MATERIAL SHOWN section start

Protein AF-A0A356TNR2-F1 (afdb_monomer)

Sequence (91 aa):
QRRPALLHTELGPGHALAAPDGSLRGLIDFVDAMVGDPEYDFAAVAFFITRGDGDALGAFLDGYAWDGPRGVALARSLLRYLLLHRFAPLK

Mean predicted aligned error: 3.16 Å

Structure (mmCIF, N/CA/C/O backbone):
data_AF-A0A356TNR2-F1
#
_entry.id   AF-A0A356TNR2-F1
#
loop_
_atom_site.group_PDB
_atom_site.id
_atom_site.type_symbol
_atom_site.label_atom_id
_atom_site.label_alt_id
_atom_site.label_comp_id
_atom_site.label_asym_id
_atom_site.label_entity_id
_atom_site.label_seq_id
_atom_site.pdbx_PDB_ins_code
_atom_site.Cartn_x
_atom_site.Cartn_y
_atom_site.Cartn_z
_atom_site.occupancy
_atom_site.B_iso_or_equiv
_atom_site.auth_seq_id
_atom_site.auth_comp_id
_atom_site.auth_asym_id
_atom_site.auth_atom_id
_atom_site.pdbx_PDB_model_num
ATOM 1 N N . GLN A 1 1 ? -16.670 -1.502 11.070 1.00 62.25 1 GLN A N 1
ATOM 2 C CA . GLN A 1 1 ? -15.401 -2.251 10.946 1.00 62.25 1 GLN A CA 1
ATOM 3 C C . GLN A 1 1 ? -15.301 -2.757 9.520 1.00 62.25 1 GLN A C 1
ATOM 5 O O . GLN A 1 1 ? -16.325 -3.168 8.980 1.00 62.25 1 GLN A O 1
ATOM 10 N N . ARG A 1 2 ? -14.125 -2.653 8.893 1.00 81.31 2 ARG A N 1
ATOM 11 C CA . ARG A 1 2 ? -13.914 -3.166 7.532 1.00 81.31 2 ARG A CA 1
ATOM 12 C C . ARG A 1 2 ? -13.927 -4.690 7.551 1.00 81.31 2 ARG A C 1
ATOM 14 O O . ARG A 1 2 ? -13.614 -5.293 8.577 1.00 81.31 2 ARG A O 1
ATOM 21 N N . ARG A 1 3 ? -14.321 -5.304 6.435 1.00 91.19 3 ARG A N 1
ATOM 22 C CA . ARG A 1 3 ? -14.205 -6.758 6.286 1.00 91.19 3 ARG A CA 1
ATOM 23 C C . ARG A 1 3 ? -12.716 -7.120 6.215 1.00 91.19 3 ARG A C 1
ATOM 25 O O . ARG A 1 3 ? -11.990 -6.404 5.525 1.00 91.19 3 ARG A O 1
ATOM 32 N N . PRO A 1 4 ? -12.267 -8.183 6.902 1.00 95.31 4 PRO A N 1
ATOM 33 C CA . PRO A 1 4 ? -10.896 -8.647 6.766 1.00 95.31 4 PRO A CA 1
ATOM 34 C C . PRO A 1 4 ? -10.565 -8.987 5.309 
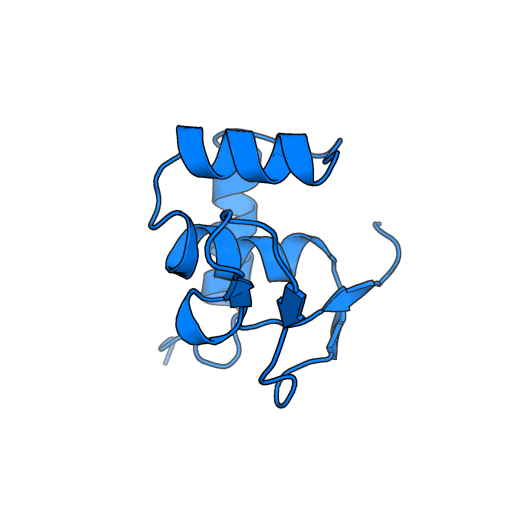1.00 95.31 4 PRO A C 1
ATOM 36 O O . PRO A 1 4 ? -11.418 -9.513 4.590 1.00 95.31 4 PRO A O 1
ATOM 39 N N . ALA A 1 5 ? -9.338 -8.692 4.893 1.00 95.38 5 ALA A N 1
ATOM 40 C CA . ALA A 1 5 ? -8.822 -8.943 3.551 1.00 95.38 5 ALA A CA 1
ATOM 41 C C . ALA A 1 5 ? -7.536 -9.774 3.614 1.00 95.38 5 ALA A C 1
ATOM 43 O O . ALA A 1 5 ? -6.887 -9.820 4.658 1.00 95.38 5 ALA A O 1
ATOM 44 N N . LEU A 1 6 ? -7.180 -10.421 2.501 1.00 96.62 6 LEU A N 1
ATOM 45 C CA . LEU A 1 6 ? -5.852 -11.006 2.324 1.00 96.62 6 LEU A CA 1
ATOM 46 C C . LEU A 1 6 ? -4.850 -9.874 2.082 1.00 96.62 6 LEU A C 1
ATOM 48 O O . LEU A 1 6 ? -5.061 -9.051 1.193 1.00 96.62 6 LEU A O 1
ATOM 52 N N . LEU A 1 7 ? -3.794 -9.857 2.882 1.00 96.56 7 LEU A N 1
ATOM 53 C CA . LEU A 1 7 ? -2.770 -8.824 2.930 1.00 96.56 7 LEU A CA 1
ATOM 54 C C . LEU A 1 7 ? -1.439 -9.385 2.434 1.00 96.56 7 LEU A C 1
ATOM 56 O O . LEU A 1 7 ? -1.099 -10.520 2.769 1.00 96.56 7 LEU A O 1
ATOM 60 N N . HIS A 1 8 ? -0.684 -8.588 1.684 1.00 96.44 8 HIS A N 1
ATOM 61 C CA . HIS A 1 8 ? 0.702 -8.883 1.314 1.00 96.44 8 HIS A CA 1
ATOM 62 C C . HIS A 1 8 ? 1.692 -8.478 2.416 1.00 96.44 8 HIS A C 1
ATOM 64 O O . HIS A 1 8 ? 2.774 -9.049 2.493 1.00 96.44 8 HIS A O 1
ATOM 70 N N . THR A 1 9 ? 1.335 -7.478 3.226 1.00 95.06 9 THR A N 1
ATOM 71 C CA . THR A 1 9 ? 2.066 -6.846 4.343 1.00 95.06 9 THR A CA 1
ATOM 72 C C . THR A 1 9 ? 3.380 -6.152 4.005 1.00 95.06 9 THR A C 1
ATOM 74 O O . THR A 1 9 ? 3.729 -5.176 4.653 1.00 95.06 9 THR A O 1
ATOM 77 N N . GLU A 1 10 ? 4.084 -6.607 2.975 1.00 94.38 10 GLU A N 1
ATOM 78 C CA . GLU A 1 10 ? 5.417 -6.137 2.588 1.00 94.38 10 GLU A CA 1
ATOM 79 C C . GLU A 1 10 ? 5.458 -5.679 1.124 1.00 94.38 10 GLU A C 1
ATOM 81 O O . GLU A 1 10 ? 6.430 -5.909 0.415 1.00 94.38 10 GLU A O 1
ATOM 86 N N . LEU A 1 11 ? 4.394 -5.062 0.602 1.00 92.94 11 LEU A N 1
ATOM 87 C CA . LEU A 1 11 ? 4.377 -4.643 -0.803 1.00 92.94 11 LEU A CA 1
ATOM 88 C C . LEU A 1 11 ? 5.398 -3.517 -1.065 1.00 92.94 11 LEU A C 1
ATOM 90 O O . LEU A 1 11 ? 5.179 -2.360 -0.702 1.00 92.94 11 LEU A O 1
ATOM 94 N N . GLY A 1 12 ? 6.497 -3.857 -1.742 1.00 92.00 12 GLY A N 1
ATOM 95 C CA . GLY A 1 12 ? 7.568 -2.939 -2.131 1.00 92.00 12 GLY A CA 1
ATOM 96 C C . GLY A 1 12 ? 8.034 -3.141 -3.582 1.00 92.00 12 GLY A C 1
ATOM 97 O O . GLY A 1 12 ? 7.600 -4.086 -4.244 1.00 92.00 12 GLY A O 1
ATOM 98 N N . PRO A 1 13 ? 8.929 -2.279 -4.109 1.00 89.25 13 PRO A N 1
ATOM 99 C CA . PRO A 1 13 ? 9.340 -2.322 -5.518 1.00 89.25 13 PRO A CA 1
ATOM 100 C C . PRO A 1 13 ? 9.967 -3.652 -5.956 1.00 89.25 13 PRO A C 1
ATOM 102 O O . PRO A 1 13 ? 9.849 -4.030 -7.115 1.00 89.25 13 PRO A O 1
ATOM 105 N N . GLY A 1 14 ? 10.614 -4.375 -5.035 1.00 93.19 14 GLY A N 1
ATOM 106 C CA . GLY A 1 14 ? 11.184 -5.699 -5.304 1.00 93.19 14 GLY A CA 1
ATOM 107 C C . GLY A 1 14 ? 10.151 -6.825
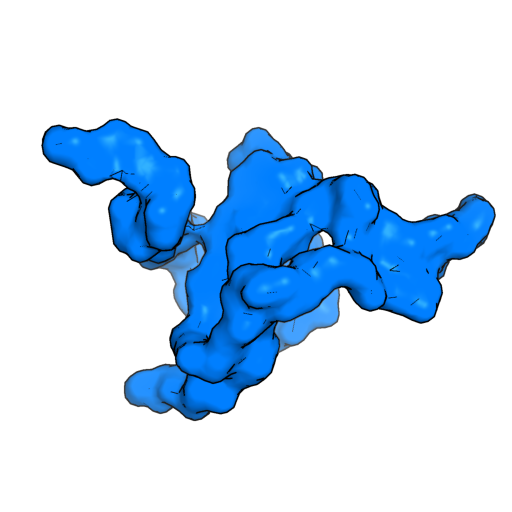 -5.408 1.00 93.19 14 GLY A C 1
ATOM 108 O O . GLY A 1 14 ? 10.502 -7.918 -5.839 1.00 93.19 14 GLY A O 1
ATOM 109 N N . HIS A 1 15 ? 8.895 -6.575 -5.024 1.00 95.75 15 HIS A N 1
ATOM 110 C CA . HIS A 1 15 ? 7.838 -7.590 -4.931 1.00 95.75 15 HIS A CA 1
ATOM 111 C C . HIS A 1 15 ? 6.776 -7.451 -6.032 1.00 95.75 15 HIS A C 1
ATOM 113 O O . HIS A 1 15 ? 5.885 -8.290 -6.142 1.00 95.75 15 HIS A O 1
ATOM 119 N N . ALA A 1 16 ? 6.877 -6.421 -6.879 1.00 93.50 16 ALA A N 1
ATOM 120 C CA . ALA A 1 16 ? 5.984 -6.182 -8.006 1.00 93.50 16 ALA A CA 1
ATOM 121 C C . ALA A 1 16 ? 6.692 -6.466 -9.337 1.00 93.50 16 ALA A C 1
ATOM 123 O O . ALA A 1 16 ? 7.723 -5.875 -9.653 1.00 93.50 16 ALA A O 1
ATOM 124 N N . LEU A 1 17 ? 6.118 -7.354 -10.149 1.00 95.31 17 LEU A N 1
ATOM 125 C CA . LEU A 1 17 ? 6.651 -7.699 -11.464 1.00 95.31 17 LEU A CA 1
ATOM 126 C C . LEU A 1 17 ? 5.986 -6.828 -12.529 1.00 95.31 17 LEU A C 1
ATOM 128 O O . LEU A 1 17 ? 4.801 -7.002 -12.812 1.00 95.31 17 LEU A O 1
ATOM 132 N N . ALA A 1 18 ? 6.741 -5.916 -13.135 1.00 94.44 18 ALA A N 1
ATOM 133 C CA . ALA A 1 18 ? 6.271 -5.084 -14.239 1.00 94.44 18 ALA A CA 1
ATOM 134 C C . ALA A 1 18 ? 6.766 -5.619 -15.592 1.00 94.44 18 ALA A C 1
ATOM 136 O O . ALA A 1 18 ? 7.902 -6.080 -15.719 1.00 94.44 18 ALA A O 1
ATOM 137 N N . ALA A 1 19 ? 5.920 -5.547 -16.617 1.00 96.00 19 ALA A N 1
ATOM 138 C CA . ALA A 1 19 ? 6.339 -5.738 -18.002 1.00 96.00 19 ALA A CA 1
ATOM 139 C C . ALA A 1 19 ? 7.032 -4.470 -18.550 1.00 96.00 19 ALA A C 1
ATOM 141 O O . ALA A 1 19 ? 6.905 -3.397 -17.957 1.00 96.00 19 ALA A O 1
ATOM 142 N N . PRO A 1 20 ? 7.733 -4.550 -19.701 1.00 96.19 20 PRO A N 1
ATOM 143 C CA . PRO A 1 20 ? 8.391 -3.386 -20.307 1.00 96.19 20 PRO A CA 1
ATOM 144 C C . PRO A 1 20 ? 7.452 -2.216 -20.642 1.00 96.19 20 PRO A C 1
ATOM 146 O O . PRO A 1 20 ? 7.908 -1.083 -20.745 1.00 96.19 20 PRO A O 1
ATOM 149 N N . ASP A 1 21 ? 6.153 -2.483 -20.808 1.00 96.31 21 ASP A N 1
ATOM 150 C CA . ASP A 1 21 ? 5.105 -1.479 -21.042 1.00 96.31 21 ASP A CA 1
ATOM 151 C C . ASP A 1 21 ? 4.586 -0.815 -19.749 1.00 96.31 21 ASP A C 1
ATOM 153 O O . ASP A 1 21 ? 3.681 0.015 -19.802 1.00 96.31 21 ASP A O 1
ATOM 157 N N . GLY A 1 22 ? 5.140 -1.179 -18.588 1.00 90.44 22 GLY A N 1
ATOM 158 C CA . GLY A 1 22 ? 4.733 -0.677 -17.277 1.00 90.44 22 GLY A CA 1
ATOM 159 C C . GLY A 1 22 ? 3.520 -1.388 -16.671 1.00 90.44 22 GLY A C 1
ATOM 160 O O . GLY A 1 22 ? 3.132 -1.061 -15.551 1.00 90.44 22 GLY A O 1
ATOM 161 N N . SER A 1 23 ? 2.923 -2.371 -17.357 1.00 93.50 23 SER A N 1
ATOM 162 C CA . SER A 1 23 ? 1.807 -3.144 -16.802 1.00 93.50 23 SER A CA 1
ATOM 163 C C . SER A 1 23 ? 2.267 -4.071 -15.672 1.00 93.50 23 SER A C 1
ATOM 165 O O . SER A 1 23 ? 3.293 -4.748 -15.780 1.00 93.50 23 SER A O 1
ATOM 167 N N . LEU A 1 24 ? 1.486 -4.142 -14.589 1.00 92.94 24 LEU A N 1
ATOM 168 C CA . LEU A 1 24 ? 1.722 -5
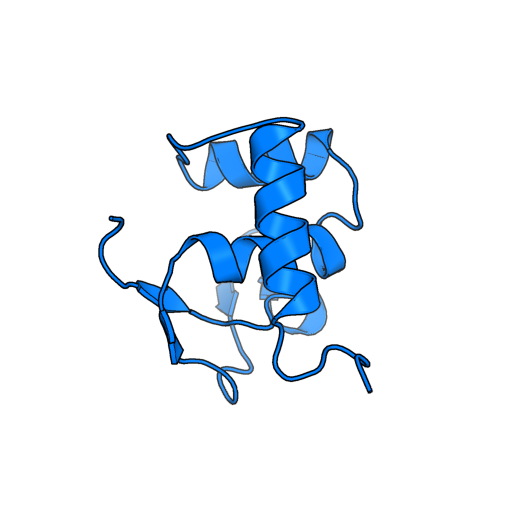.092 -13.502 1.00 92.94 24 LEU A CA 1
ATOM 169 C C . LEU A 1 24 ? 1.347 -6.509 -13.964 1.00 92.94 24 LEU A C 1
ATOM 171 O O . LEU A 1 24 ? 0.227 -6.751 -14.412 1.00 92.94 24 LEU A O 1
ATOM 175 N N . ARG A 1 25 ? 2.282 -7.454 -13.851 1.00 96.12 25 ARG A N 1
ATOM 176 C CA . ARG A 1 25 ? 2.123 -8.859 -14.264 1.00 96.12 25 ARG A CA 1
ATOM 177 C C . ARG A 1 25 ? 1.997 -9.832 -13.104 1.00 96.12 25 ARG A C 1
ATOM 179 O O . ARG A 1 25 ? 1.516 -10.943 -13.307 1.00 96.12 25 ARG A O 1
ATOM 186 N N . GLY A 1 26 ? 2.408 -9.434 -11.907 1.00 95.19 26 GLY A N 1
ATOM 187 C CA . GLY A 1 26 ? 2.282 -10.275 -10.728 1.00 95.19 26 GLY A CA 1
ATOM 188 C C . GLY A 1 26 ? 2.898 -9.654 -9.488 1.00 95.19 26 GLY A C 1
ATOM 189 O O . GLY A 1 26 ? 3.588 -8.636 -9.561 1.00 95.19 26 GLY A O 1
ATOM 190 N N . LEU A 1 27 ? 2.637 -10.315 -8.365 1.00 95.88 27 LEU A N 1
ATOM 191 C CA . LEU A 1 27 ? 3.237 -10.048 -7.065 1.00 95.88 27 LEU A CA 1
ATOM 192 C C . LEU A 1 27 ? 3.958 -11.314 -6.591 1.00 95.88 27 LEU A C 1
ATOM 194 O O . LEU A 1 27 ? 3.546 -12.424 -6.942 1.00 95.88 27 LEU A O 1
ATOM 198 N N . ILE A 1 28 ? 5.027 -11.148 -5.821 1.00 97.38 28 ILE A N 1
ATOM 199 C CA . ILE A 1 28 ? 5.826 -12.235 -5.241 1.00 97.38 28 ILE A CA 1
ATOM 200 C C . ILE A 1 28 ? 6.138 -11.935 -3.774 1.00 97.38 28 ILE A C 1
ATOM 202 O O . ILE A 1 28 ? 5.944 -10.818 -3.329 1.00 97.38 28 ILE A O 1
ATOM 206 N N . ASP A 1 29 ? 6.687 -12.919 -3.062 1.00 96.88 29 ASP A N 1
ATOM 207 C CA . ASP A 1 29 ? 7.089 -12.797 -1.653 1.00 96.88 29 ASP A CA 1
ATOM 208 C C . ASP A 1 29 ? 5.920 -12.615 -0.663 1.00 96.88 29 ASP A C 1
ATOM 210 O O . ASP A 1 29 ? 5.785 -11.629 0.054 1.00 96.88 29 ASP A O 1
ATOM 214 N N . PHE A 1 30 ? 5.051 -13.629 -0.618 1.00 96.69 30 PHE A N 1
ATOM 215 C CA . PHE A 1 30 ? 3.902 -13.700 0.292 1.00 96.69 30 PHE A CA 1
ATOM 216 C C . PHE A 1 30 ? 4.240 -14.336 1.653 1.00 96.69 30 PHE A C 1
ATOM 218 O O . PHE A 1 30 ? 3.340 -14.826 2.334 1.00 96.69 30 PHE A O 1
ATOM 225 N N . VAL A 1 31 ? 5.515 -14.403 2.052 1.00 96.06 31 VAL A N 1
ATOM 226 C CA . VAL A 1 31 ? 5.918 -15.128 3.274 1.00 96.06 31 VAL A CA 1
ATOM 227 C C . VAL A 1 31 ? 5.280 -14.552 4.545 1.00 96.06 31 VAL A C 1
ATOM 229 O O . VAL A 1 31 ? 4.979 -15.298 5.476 1.00 96.06 31 VAL A O 1
ATOM 232 N N . ASP A 1 32 ? 5.014 -13.245 4.549 1.00 95.38 32 ASP A N 1
ATO
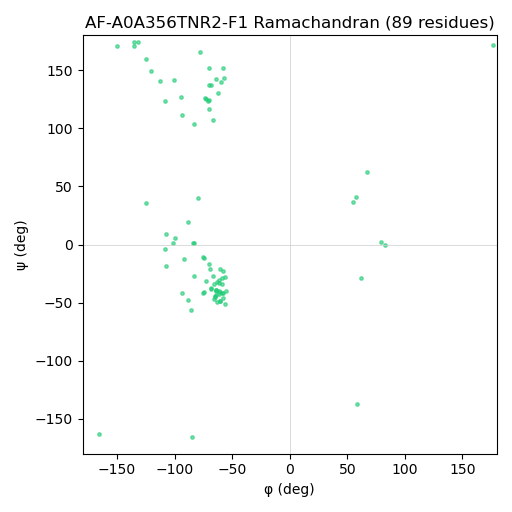M 233 C CA . ASP A 1 32 ? 4.376 -12.515 5.647 1.00 95.38 32 ASP A CA 1
ATOM 234 C C . ASP A 1 32 ? 2.874 -12.256 5.426 1.00 95.38 32 ASP A C 1
ATOM 236 O O . ASP A 1 32 ? 2.223 -11.608 6.248 1.00 95.38 32 ASP A O 1
ATOM 240 N N . ALA A 1 33 ? 2.298 -12.804 4.351 1.00 96.56 33 ALA A N 1
ATOM 241 C CA . ALA A 1 33 ? 0.898 -12.598 4.019 1.00 96.56 33 ALA A CA 1
ATOM 242 C C . ALA A 1 33 ? -0.039 -13.097 5.129 1.00 96.56 33 ALA A C 1
ATOM 244 O O . ALA A 1 33 ? 0.145 -14.169 5.714 1.00 96.56 33 ALA A O 1
ATOM 245 N N . MET A 1 34 ? -1.095 -12.332 5.399 1.00 96.69 34 MET A N 1
ATOM 246 C CA . MET A 1 34 ? -2.049 -12.636 6.469 1.00 96.69 34 MET A CA 1
ATOM 247 C C . MET A 1 34 ? -3.454 -12.132 6.148 1.00 96.69 34 MET A C 1
ATOM 249 O O . MET A 1 34 ? -3.662 -11.387 5.197 1.00 96.69 34 MET A O 1
ATOM 253 N N . VAL A 1 35 ? -4.438 -12.522 6.959 1.00 97.62 35 VAL A N 1
ATOM 254 C CA . VAL A 1 35 ? -5.776 -11.920 6.922 1.00 97.62 35 VAL A CA 1
ATOM 255 C C . VAL A 1 35 ? -5.852 -10.812 7.969 1.00 97.62 35 VAL A C 1
ATOM 257 O O . VAL A 1 35 ? -5.577 -11.061 9.142 1.00 97.62 35 VAL A O 1
ATOM 260 N N . GLY A 1 36 ? -6.253 -9.602 7.577 1.00 95.25 36 GLY A N 1
ATOM 261 C CA . GLY A 1 36 ? -6.285 -8.458 8.492 1.00 95.25 36 GLY A CA 1
ATOM 262 C C . GLY A 1 36 ? -7.083 -7.260 7.981 1.00 95.25 36 GLY A C 1
ATOM 263 O O . GLY A 1 36 ? -7.912 -7.388 7.081 1.00 95.25 36 GLY A O 1
ATOM 264 N N . ASP A 1 37 ? -6.860 -6.093 8.588 1.00 94.56 37 ASP A N 1
ATOM 265 C CA . ASP A 1 37 ? -7.453 -4.833 8.123 1.00 94.56 37 ASP A CA 1
ATOM 266 C C . ASP A 1 37 ? -6.809 -4.428 6.786 1.00 94.56 37 ASP A C 1
ATOM 268 O O . ASP A 1 37 ? -5.587 -4.294 6.751 1.00 94.56 37 ASP A O 1
ATOM 272 N N . PRO A 1 38 ? -7.576 -4.212 5.700 1.00 92.75 38 PRO A N 1
ATOM 273 C CA . PRO A 1 38 ? -7.019 -3.855 4.391 1.00 92.75 38 PRO A CA 1
ATOM 274 C C . PRO A 1 38 ? -6.140 -2.598 4.408 1.00 92.75 38 PRO A C 1
ATOM 276 O O . PRO A 1 38 ? -5.220 -2.490 3.605 1.00 92.75 38 PRO A O 1
ATOM 279 N N . GLU A 1 39 ? -6.371 -1.661 5.333 1.00 93.94 39 GLU A N 1
ATOM 280 C CA . GLU A 1 39 ? -5.542 -0.451 5.418 1.00 93.94 39 GLU A CA 1
ATOM 281 C C . GLU A 1 39 ? -4.115 -0.733 5.924 1.00 93.94 39 GLU A C 1
ATOM 283 O O . GLU A 1 39 ? -3.215 0.075 5.703 1.00 93.94 39 GLU A O 1
ATOM 288 N N . TYR A 1 40 ? -3.879 -1.895 6.544 1.00 95.19 40 TYR A N 1
ATOM 289 C CA . TYR A 1 40 ? -2.544 -2.321 6.962 1.00 95.19 40 TYR A CA 1
ATOM 290 C C . TYR A 1 40 ? -1.567 -2.379 5.777 1.00 95.19 40 TYR A C 1
ATOM 292 O O . TYR A 1 40 ? -0.448 -1.884 5.885 1.00 95.19 40 TYR A O 1
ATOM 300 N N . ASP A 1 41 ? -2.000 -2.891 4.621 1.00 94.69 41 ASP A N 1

MATERIAL SHOWN section end

#### [WHAT THE TASK ASKS]
Work from the entries above. Set down exactly and only the lines from the line with "Mean predicted aligned error: 3.16 Å" to the line with "ATOM 36 O O", both included, and leave the pictures out.

#### [YOUR RESPONSE]
Mean predicted aligned error: 3.16 Å

Structure (mmCIF, N/CA/C/O backbone):
data_AF-A0A356TNR2-F1
#
_entry.id   AF-A0A356TNR2-F1
#
loop_
_atom_site.group_PDB
_atom_site.id
_atom_site.type_symbol
_atom_site.label_atom_id
_atom_site.label_alt_id
_atom_site.label_comp_id
_atom_site.label_asym_id
_atom_site.label_entity_id
_atom_site.label_seq_id
_atom_site.pdbx_PDB_ins_code
_atom_site.Cartn_x
_atom_site.Cartn_y
_atom_site.Cartn_z
_atom_site.occupancy
_atom_site.B_iso_or_equiv
_atom_site.auth_seq_id
_atom_site.auth_comp_id
_atom_site.auth_asym_id
_atom_site.auth_atom_id
_atom_site.pdbx_PDB_model_num
ATOM 1 N N . GLN A 1 1 ? -16.670 -1.502 11.070 1.00 62.25 1 GLN A N 1
ATOM 2 C CA . GLN A 1 1 ? -15.401 -2.251 10.946 1.00 62.25 1 GLN A CA 1
ATOM 3 C C . GLN A 1 1 ? -15.301 -2.757 9.520 1.00 62.25 1 GLN A C 1
ATOM 5 O O . GLN A 1 1 ? -16.325 -3.168 8.980 1.00 62.25 1 GLN A O 1
ATOM 10 N N . ARG A 1 2 ? -14.125 -2.653 8.893 1.00 81.31 2 ARG A N 1
ATOM 11 C CA . ARG A 1 2 ? -13.914 -3.166 7.532 1.00 81.31 2 ARG A CA 1
ATOM 12 C C . ARG A 1 2 ? -13.927 -4.690 7.551 1.00 81.31 2 ARG A C 1
ATOM 14 O O . ARG A 1 2 ? -13.614 -5.293 8.577 1.00 81.31 2 ARG A O 1
ATOM 21 N N . ARG A 1 3 ? -14.321 -5.304 6.435 1.00 91.19 3 ARG A N 1
ATOM 22 C CA . ARG A 1 3 ? -14.205 -6.758 6.286 1.00 91.19 3 ARG A CA 1
ATOM 23 C C . ARG A 1 3 ? -12.716 -7.120 6.215 1.00 91.19 3 ARG A C 1
ATOM 25 O O . ARG A 1 3 ? -11.990 -6.404 5.525 1.00 91.19 3 ARG A O 1
ATOM 32 N N . PRO A 1 4 ? -12.267 -8.183 6.902 1.00 95.31 4 PRO A N 1
ATOM 33 C CA . PRO A 1 4 ? -10.896 -8.647 6.766 1.00 95.31 4 PRO A CA 1
ATOM 34 C C . PRO A 1 4 ? -10.565 -8.987 5.309 
1.00 95.31 4 PRO A C 1
ATOM 36 O O . PRO A 1 4 ? -11.418 -9.513 4.590 1.00 95.31 4 PRO A O 1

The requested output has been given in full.